Hong Kong Newspaper Tycoon Jimmy Lai Jailed Over Role in Peaceful Protest
HONG KONG—A Hong Kong judge sentenced newspaper publisher Jimmy Lai to a year in jail after he was convicted on charges related to a large but peaceful protest in 2019.
Martin Lee, the 82-year-old founder of the city’s democracy movement, received a suspended sentence for his role in the 2019 mass protest.

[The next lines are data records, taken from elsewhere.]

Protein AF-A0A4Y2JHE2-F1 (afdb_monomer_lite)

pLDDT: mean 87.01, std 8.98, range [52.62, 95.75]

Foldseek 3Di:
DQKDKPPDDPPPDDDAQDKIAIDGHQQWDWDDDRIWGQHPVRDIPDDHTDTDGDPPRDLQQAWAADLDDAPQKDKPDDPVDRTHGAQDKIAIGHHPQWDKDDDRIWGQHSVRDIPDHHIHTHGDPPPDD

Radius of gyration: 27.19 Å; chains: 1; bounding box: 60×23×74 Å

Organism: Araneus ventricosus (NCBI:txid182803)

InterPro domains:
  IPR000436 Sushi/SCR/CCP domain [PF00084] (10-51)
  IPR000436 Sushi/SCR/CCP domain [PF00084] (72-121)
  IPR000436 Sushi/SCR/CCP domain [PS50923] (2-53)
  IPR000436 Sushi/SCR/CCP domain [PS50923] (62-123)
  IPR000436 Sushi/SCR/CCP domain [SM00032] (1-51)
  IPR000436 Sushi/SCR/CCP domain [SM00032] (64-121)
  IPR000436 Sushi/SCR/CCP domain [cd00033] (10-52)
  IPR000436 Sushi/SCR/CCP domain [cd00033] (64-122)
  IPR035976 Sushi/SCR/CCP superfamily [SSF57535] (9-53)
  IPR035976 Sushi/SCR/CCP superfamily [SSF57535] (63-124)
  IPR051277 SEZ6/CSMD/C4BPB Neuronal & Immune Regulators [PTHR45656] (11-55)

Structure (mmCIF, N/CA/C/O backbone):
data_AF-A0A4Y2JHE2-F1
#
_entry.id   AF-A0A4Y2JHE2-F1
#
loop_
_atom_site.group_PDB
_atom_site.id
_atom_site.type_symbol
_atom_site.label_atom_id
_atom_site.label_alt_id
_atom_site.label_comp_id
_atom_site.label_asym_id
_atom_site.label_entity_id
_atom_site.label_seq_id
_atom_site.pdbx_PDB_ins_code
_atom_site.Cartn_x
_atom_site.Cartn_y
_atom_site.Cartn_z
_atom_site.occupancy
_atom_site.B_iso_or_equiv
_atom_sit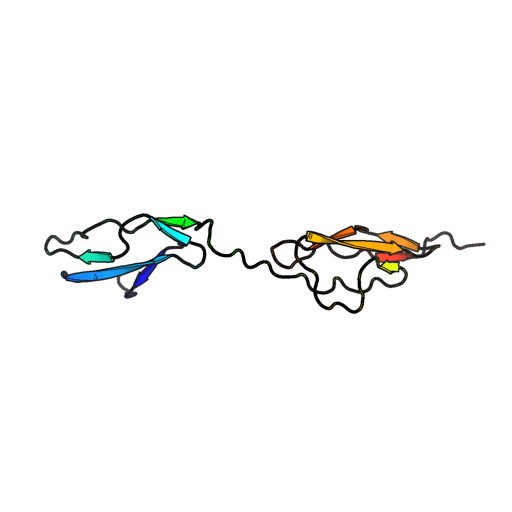e.auth_seq_id
_atom_site.auth_comp_id
_atom_site.auth_asym_id
_atom_site.auth_atom_id
_atom_site.pdbx_PDB_model_num
ATOM 1 N N . SER A 1 1 ? -1.823 -5.343 17.172 1.00 71.25 1 SER A N 1
ATOM 2 C CA . SER A 1 1 ? -3.287 -5.244 17.337 1.00 71.25 1 SER A CA 1
ATOM 3 C C . SER A 1 1 ? -3.790 -4.148 16.410 1.00 71.25 1 SER A C 1
ATOM 5 O O . SER A 1 1 ? -3.160 -3.100 16.406 1.00 71.25 1 SER A O 1
ATOM 7 N N . ASN A 1 2 ? -4.847 -4.382 15.620 1.00 84.44 2 ASN A N 1
ATOM 8 C CA . ASN A 1 2 ? -5.491 -3.351 14.776 1.00 84.44 2 ASN A CA 1
ATOM 9 C C . ASN A 1 2 ? -6.655 -2.640 15.481 1.00 84.44 2 ASN A C 1
ATOM 11 O O . ASN A 1 2 ? -7.391 -1.892 14.849 1.00 84.44 2 ASN A O 1
ATOM 15 N N . LEU A 1 3 ? -6.830 -2.929 16.769 1.00 90.00 3 LEU A N 1
ATOM 16 C CA . LEU A 1 3 ? -7.869 -2.396 17.628 1.00 90.00 3 LEU A CA 1
ATOM 17 C C . LEU A 1 3 ? -7.231 -1.384 18.581 1.00 90.00 3 LEU A C 1
ATOM 19 O O . LEU A 1 3 ? -6.331 -1.736 19.354 1.00 90.00 3 LEU A O 1
ATOM 23 N N . LEU A 1 4 ? -7.690 -0.145 18.501 1.00 91.00 4 LEU A N 1
ATOM 24 C CA . LEU A 1 4 ? -7.336 0.964 19.375 1.00 91.00 4 LEU A CA 1
ATOM 25 C C . LEU A 1 4 ? -8.469 1.176 20.383 1.00 91.00 4 LEU A C 1
ATOM 27 O O . LEU A 1 4 ? -9.628 0.905 20.077 1.00 91.00 4 LEU A O 1
ATOM 31 N N . VAL A 1 5 ? -8.135 1.646 21.583 1.00 91.62 5 VAL A N 1
ATOM 32 C CA . VAL A 1 5 ? -9.101 1.907 22.659 1.00 91.62 5 VAL A CA 1
ATOM 33 C C . VAL A 1 5 ? -8.919 3.314 23.207 1.00 91.62 5 VAL A C 1
ATOM 35 O O . VAL A 1 5 ? -7.784 3.760 23.412 1.00 91.62 5 VAL A O 1
ATOM 38 N N . GLU A 1 6 ? -10.029 3.995 23.460 1.00 89.19 6 GLU A N 1
ATOM 39 C CA . GLU A 1 6 ? -10.082 5.336 24.029 1.00 89.19 6 GLU A CA 1
ATOM 40 C C . GLU A 1 6 ? -11.075 5.386 25.204 1.00 89.19 6 GLU A C 1
ATOM 42 O O . GLU A 1 6 ? -12.176 4.848 25.086 1.00 89.19 6 GLU A O 1
ATOM 47 N N . PRO A 1 7 ? -10.707 6.013 26.342 1.00 86.88 7 PRO A N 1
ATOM 48 C CA . PRO A 1 7 ? -9.408 6.621 26.642 1.00 86.88 7 PRO A CA 1
ATOM 49 C C . PRO A 1 7 ? -8.295 5.589 26.898 1.00 86.88 7 PRO A C 1
ATOM 51 O O . PRO A 1 7 ? -8.498 4.544 27.519 1.00 86.88 7 PRO A O 1
ATOM 54 N N . ARG A 1 8 ? -7.063 5.921 26.492 1.00 81.06 8 ARG A N 1
ATOM 55 C CA . ARG A 1 8 ? -5.880 5.099 26.793 1.00 81.06 8 ARG A CA 1
ATOM 56 C C . ARG A 1 8 ? -5.449 5.298 28.244 1.00 81.06 8 ARG A C 1
ATOM 58 O O . ARG A 1 8 ? -4.992 6.379 28.611 1.00 81.06 8 ARG A O 1
ATOM 65 N N . ARG A 1 9 ? -5.513 4.248 29.065 1.00 80.06 9 ARG A N 1
ATOM 66 C CA . ARG A 1 9 ? -4.934 4.248 30.419 1.00 80.06 9 ARG A CA 1
ATOM 67 C C . ARG A 1 9 ? -3.687 3.372 30.493 1.00 80.06 9 ARG A C 1
ATOM 69 O O . ARG A 1 9 ? -3.655 2.275 29.949 1.00 80.06 9 ARG A O 1
ATOM 76 N N . ARG A 1 10 ? -2.653 3.867 31.187 1.00 72.62 10 ARG A N 1
ATOM 77 C CA . ARG A 1 10 ? -1.388 3.134 31.404 1.00 72.62 10 ARG A CA 1
ATOM 78 C C . ARG A 1 10 ? -1.562 1.935 32.340 1.00 72.62 10 ARG A C 1
ATOM 80 O O . ARG A 1 10 ? -0.915 0.916 32.140 1.00 72.62 10 ARG A O 1
ATOM 87 N N . ARG A 1 11 ? -2.430 2.062 33.347 1.00 71.50 11 ARG A N 1
ATOM 88 C CA . ARG A 1 11 ? -2.912 0.947 34.172 1.00 71.50 11 ARG A CA 1
ATOM 89 C C . ARG A 1 11 ? -4.251 0.515 33.585 1.00 71.50 11 ARG A C 1
ATOM 91 O O . ARG A 1 11 ? -5.112 1.373 33.412 1.00 71.50 11 ARG A O 1
ATOM 98 N N . GLN A 1 12 ? -4.422 -0.762 33.253 1.00 74.50 12 GLN A N 1
ATOM 99 C CA . GLN A 1 12 ? -5.652 -1.313 32.651 1.00 74.50 12 GLN A CA 1
ATOM 100 C C . GLN A 1 12 ? -6.818 -1.400 33.662 1.00 74.50 12 GLN A C 1
ATOM 102 O O . GLN A 1 12 ? -7.632 -2.314 33.622 1.00 74.50 12 GLN A O 1
ATOM 107 N N . GLU A 1 13 ? -6.888 -0.446 34.589 1.00 82.25 13 GLU A N 1
ATOM 108 C CA . GLU A 1 13 ? -7.899 -0.345 35.631 1.00 82.25 13 GLU A CA 1
ATOM 109 C C . GLU A 1 13 ? -8.886 0.763 35.261 1.00 82.25 13 GLU A C 1
ATOM 111 O O . GLU A 1 13 ? -8.545 1.953 35.151 1.00 82.25 13 GLU A O 1
ATOM 116 N N . PHE A 1 14 ? -10.134 0.352 35.071 1.00 87.44 14 PHE A N 1
ATOM 117 C CA . PHE A 1 14 ? -11.227 1.221 34.677 1.00 87.44 14 PHE A CA 1
ATOM 118 C C . PHE A 1 14 ? -12.304 1.193 35.767 1.00 87.44 14 PHE A C 1
ATOM 120 O O . PHE A 1 14 ? -12.876 0.132 36.024 1.00 87.44 14 PHE A O 1
ATOM 127 N N . PRO A 1 15 ? -12.568 2.332 36.437 1.00 91.12 15 PRO A N 1
ATOM 128 C CA . PRO A 1 15 ? -13.637 2.443 37.418 1.00 91.12 15 PRO A CA 1
ATOM 129 C C . PRO A 1 15 ? -14.993 2.025 36.847 1.00 91.12 15 PRO A C 1
ATOM 131 O O . PRO A 1 15 ? -15.241 2.163 35.646 1.00 91.12 15 PRO A O 1
ATOM 134 N N . VAL A 1 16 ? -15.894 1.587 37.723 1.00 94.06 16 VAL A N 1
ATOM 135 C CA . VAL A 1 16 ? -17.305 1.367 37.378 1.00 94.06 16 VAL A CA 1
ATOM 136 C C . VAL A 1 16 ? -17.883 2.627 36.728 1.00 94.06 16 VAL A C 1
ATOM 138 O O . VAL A 1 16 ? -17.640 3.740 37.189 1.00 94.06 16 VAL A O 1
ATOM 141 N N . GLY A 1 17 ? -18.638 2.440 35.651 1.00 93.31 17 GLY A N 1
ATOM 142 C CA . GLY A 1 17 ? -19.194 3.504 34.821 1.00 93.31 17 GLY A CA 1
ATOM 143 C C . GLY A 1 17 ? -18.237 4.023 33.747 1.00 93.31 17 GLY A C 1
ATOM 144 O O . GLY A 1 17 ? -18.647 4.855 32.947 1.00 93.31 17 GLY A O 1
ATOM 145 N N . THR A 1 18 ? -16.986 3.546 33.687 1.00 92.94 18 THR A N 1
ATOM 146 C CA . THR A 1 18 ? -16.086 3.928 32.592 1.00 92.94 18 THR A CA 1
ATOM 147 C C . THR A 1 18 ? -16.593 3.364 31.277 1.00 92.94 18 THR A C 1
ATOM 149 O O . THR A 1 18 ? -16.818 2.159 31.166 1.00 92.94 18 THR A O 1
ATOM 152 N N . GLU A 1 19 ? -16.700 4.233 30.284 1.00 94.50 19 GLU A N 1
ATOM 153 C CA . GLU A 1 19 ? -16.999 3.883 28.906 1.00 94.50 19 GLU A CA 1
ATOM 154 C C . GLU A 1 19 ? -15.704 3.817 28.091 1.00 94.50 19 GLU A C 1
ATOM 156 O O . GLU A 1 19 ? -14.859 4.714 28.170 1.00 94.50 19 GLU A O 1
ATOM 161 N N . LEU A 1 20 ? -15.537 2.733 27.337 1.00 93.75 20 LEU A N 1
ATOM 162 C CA . LEU A 1 20 ? -14.450 2.545 26.388 1.00 93.75 20 LEU A CA 1
ATOM 163 C C . LEU A 1 20 ? -15.009 2.524 24.981 1.00 93.75 20 LEU A C 1
ATOM 165 O O . LEU A 1 20 ? -15.896 1.727 24.679 1.00 93.75 20 LEU A O 1
ATOM 169 N N . THR A 1 21 ? -14.423 3.348 24.123 1.00 95.00 21 THR A N 1
ATOM 170 C CA . THR A 1 21 ? -14.677 3.335 22.687 1.00 95.00 21 THR A CA 1
ATOM 171 C C . THR A 1 21 ? -13.519 2.656 21.973 1.00 95.00 21 THR A C 1
ATOM 173 O O . THR A 1 21 ? -12.349 2.980 22.182 1.00 95.00 21 THR A O 1
ATOM 176 N N . PHE A 1 22 ? -13.851 1.698 21.122 1.00 94.19 22 PHE A N 1
ATOM 177 C CA . PHE A 1 22 ? -12.928 0.950 20.295 1.00 94.19 22 PHE A CA 1
ATOM 178 C C . PHE A 1 22 ? -12.995 1.419 18.853 1.00 94.19 22 PHE A C 1
ATOM 180 O O . PHE A 1 22 ? -14.068 1.496 18.254 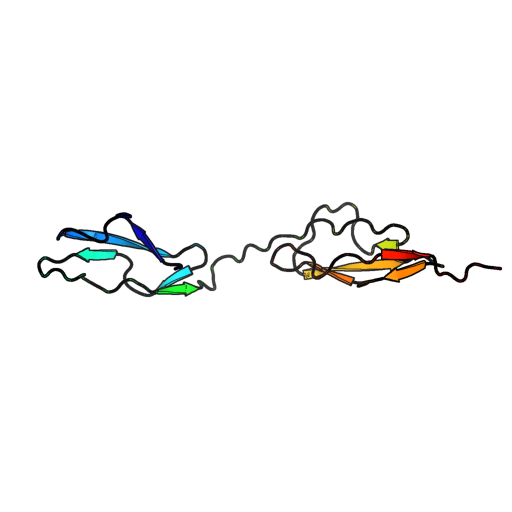1.00 94.19 22 PHE A O 1
ATOM 187 N N . VAL A 1 23 ? -11.820 1.662 18.286 1.00 93.00 23 VAL A N 1
ATOM 188 C CA . VAL A 1 23 ? -11.649 2.115 16.909 1.00 93.00 23 VAL A CA 1
ATOM 189 C C . VAL A 1 23 ? -10.693 1.162 16.206 1.00 93.00 23 VAL A C 1
ATOM 191 O O . VAL A 1 23 ? -9.659 0.784 16.758 1.00 93.00 23 VAL A O 1
ATOM 194 N N . CYS A 1 24 ? -11.043 0.741 14.996 1.00 92.44 24 CYS A N 1
ATOM 195 C CA . CYS A 1 24 ? -10.146 -0.049 14.163 1.00 92.44 24 CYS A CA 1
ATOM 196 C C . CYS A 1 24 ? -9.204 0.864 13.375 1.00 92.44 24 CYS A C 1
ATOM 198 O O . CYS A 1 24 ? -9.589 1.962 12.984 1.00 92.44 24 CYS A O 1
ATOM 200 N N . ASN A 1 25 ? -7.973 0.405 13.140 1.00 90.88 25 ASN A N 1
ATOM 201 C CA . ASN A 1 25 ? -7.030 1.093 12.255 1.00 90.88 25 ASN A CA 1
ATOM 202 C C . ASN A 1 25 ? -7.625 1.302 10.851 1.00 90.88 25 ASN A C 1
ATOM 204 O O . ASN A 1 25 ? -8.464 0.516 10.407 1.00 90.88 25 ASN A O 1
ATOM 208 N N . ASP A 1 26 ? -7.101 2.290 10.124 1.00 86.31 26 ASP A N 1
ATOM 209 C CA . ASP A 1 26 ? -7.463 2.548 8.729 1.00 86.31 26 ASP A CA 1
ATOM 210 C C . ASP A 1 26 ? -7.411 1.270 7.880 1.00 86.31 26 ASP A C 1
ATOM 212 O O . ASP A 1 26 ? -6.487 0.454 7.980 1.00 86.31 26 ASP A O 1
ATOM 216 N N . GLY A 1 27 ? -8.427 1.080 7.040 1.00 85.12 27 GLY A N 1
ATOM 217 C CA . GLY A 1 27 ? -8.579 -0.136 6.240 1.00 85.12 27 GLY A CA 1
ATOM 218 C C . GLY A 1 27 ? -9.272 -1.300 6.953 1.00 85.12 27 GLY A C 1
ATOM 219 O O . GLY A 1 27 ? -9.418 -2.375 6.367 1.00 85.12 27 GLY A O 1
ATOM 220 N N . PHE A 1 28 ? -9.711 -1.112 8.199 1.00 90.25 28 PHE A N 1
ATOM 221 C CA . PHE A 1 28 ? -10.442 -2.112 8.970 1.00 90.25 28 PHE A CA 1
ATOM 222 C C . PHE A 1 28 ? -11.767 -1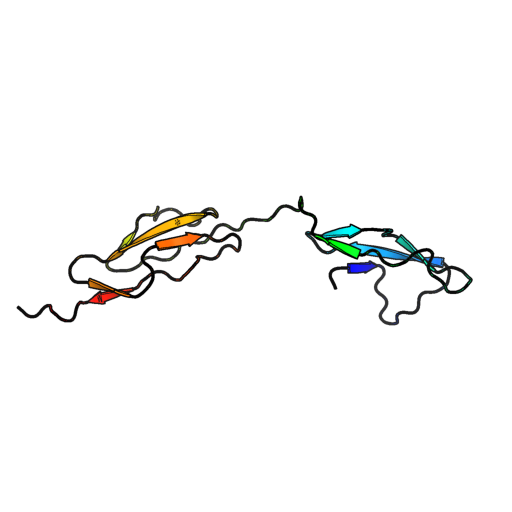.556 9.489 1.00 90.25 28 PHE A C 1
ATOM 224 O O . PHE A 1 28 ? -11.893 -0.374 9.790 1.00 90.25 28 PHE A O 1
ATOM 231 N N . GLU A 1 29 ? -12.749 -2.438 9.628 1.00 91.31 29 GLU A N 1
ATOM 232 C CA . GLU A 1 29 ? -14.039 -2.137 10.240 1.00 91.31 29 GLU A CA 1
ATOM 233 C C . GLU A 1 29 ? -14.270 -3.021 11.476 1.00 91.31 29 GLU A C 1
ATOM 235 O O . GLU A 1 29 ? -13.807 -4.172 11.512 1.00 91.31 29 GLU A O 1
ATOM 240 N N . PRO A 1 30 ? -14.947 -2.495 12.511 1.00 93.38 30 PRO A N 1
ATOM 241 C CA . PRO A 1 30 ? -15.267 -3.260 13.703 1.00 93.38 30 PRO A CA 1
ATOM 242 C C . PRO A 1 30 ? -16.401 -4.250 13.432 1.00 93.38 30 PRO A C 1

The case, involving a total of nine prominent pro-democracy campaigners, has symbolic weight some 10 months into China’s sweeping crackdown on the former British colony, which has drawn stern rebukes from the U.S. and other Western governments. The activists convicted were largely responsible for originating Hong Kong’s democracy movement before its 1997 handover to China and their prosecutions are seen by many as a sign of Beijing’s intent to crush that campaign at its roots.
For Mr. Lee, a lawyer who helped found Hong Kong’s first pro-democracy party three decades ago and helped write the city’s mini constitution, the sentence follows his first criminal conviction in a lifetime of activism carried out through lawful means.
For Mr. Lai, an outspoken tycoon whose newspaper often criticizes China’s authoritarian government, the jail term adds to a mounting list of legal troubles related to his activism. Already in jail awaiting trial on foreign collusion charges under the national security law that China imposed on Hong Kong, Mr. Lai, 73, faces the prospect of life behind bars.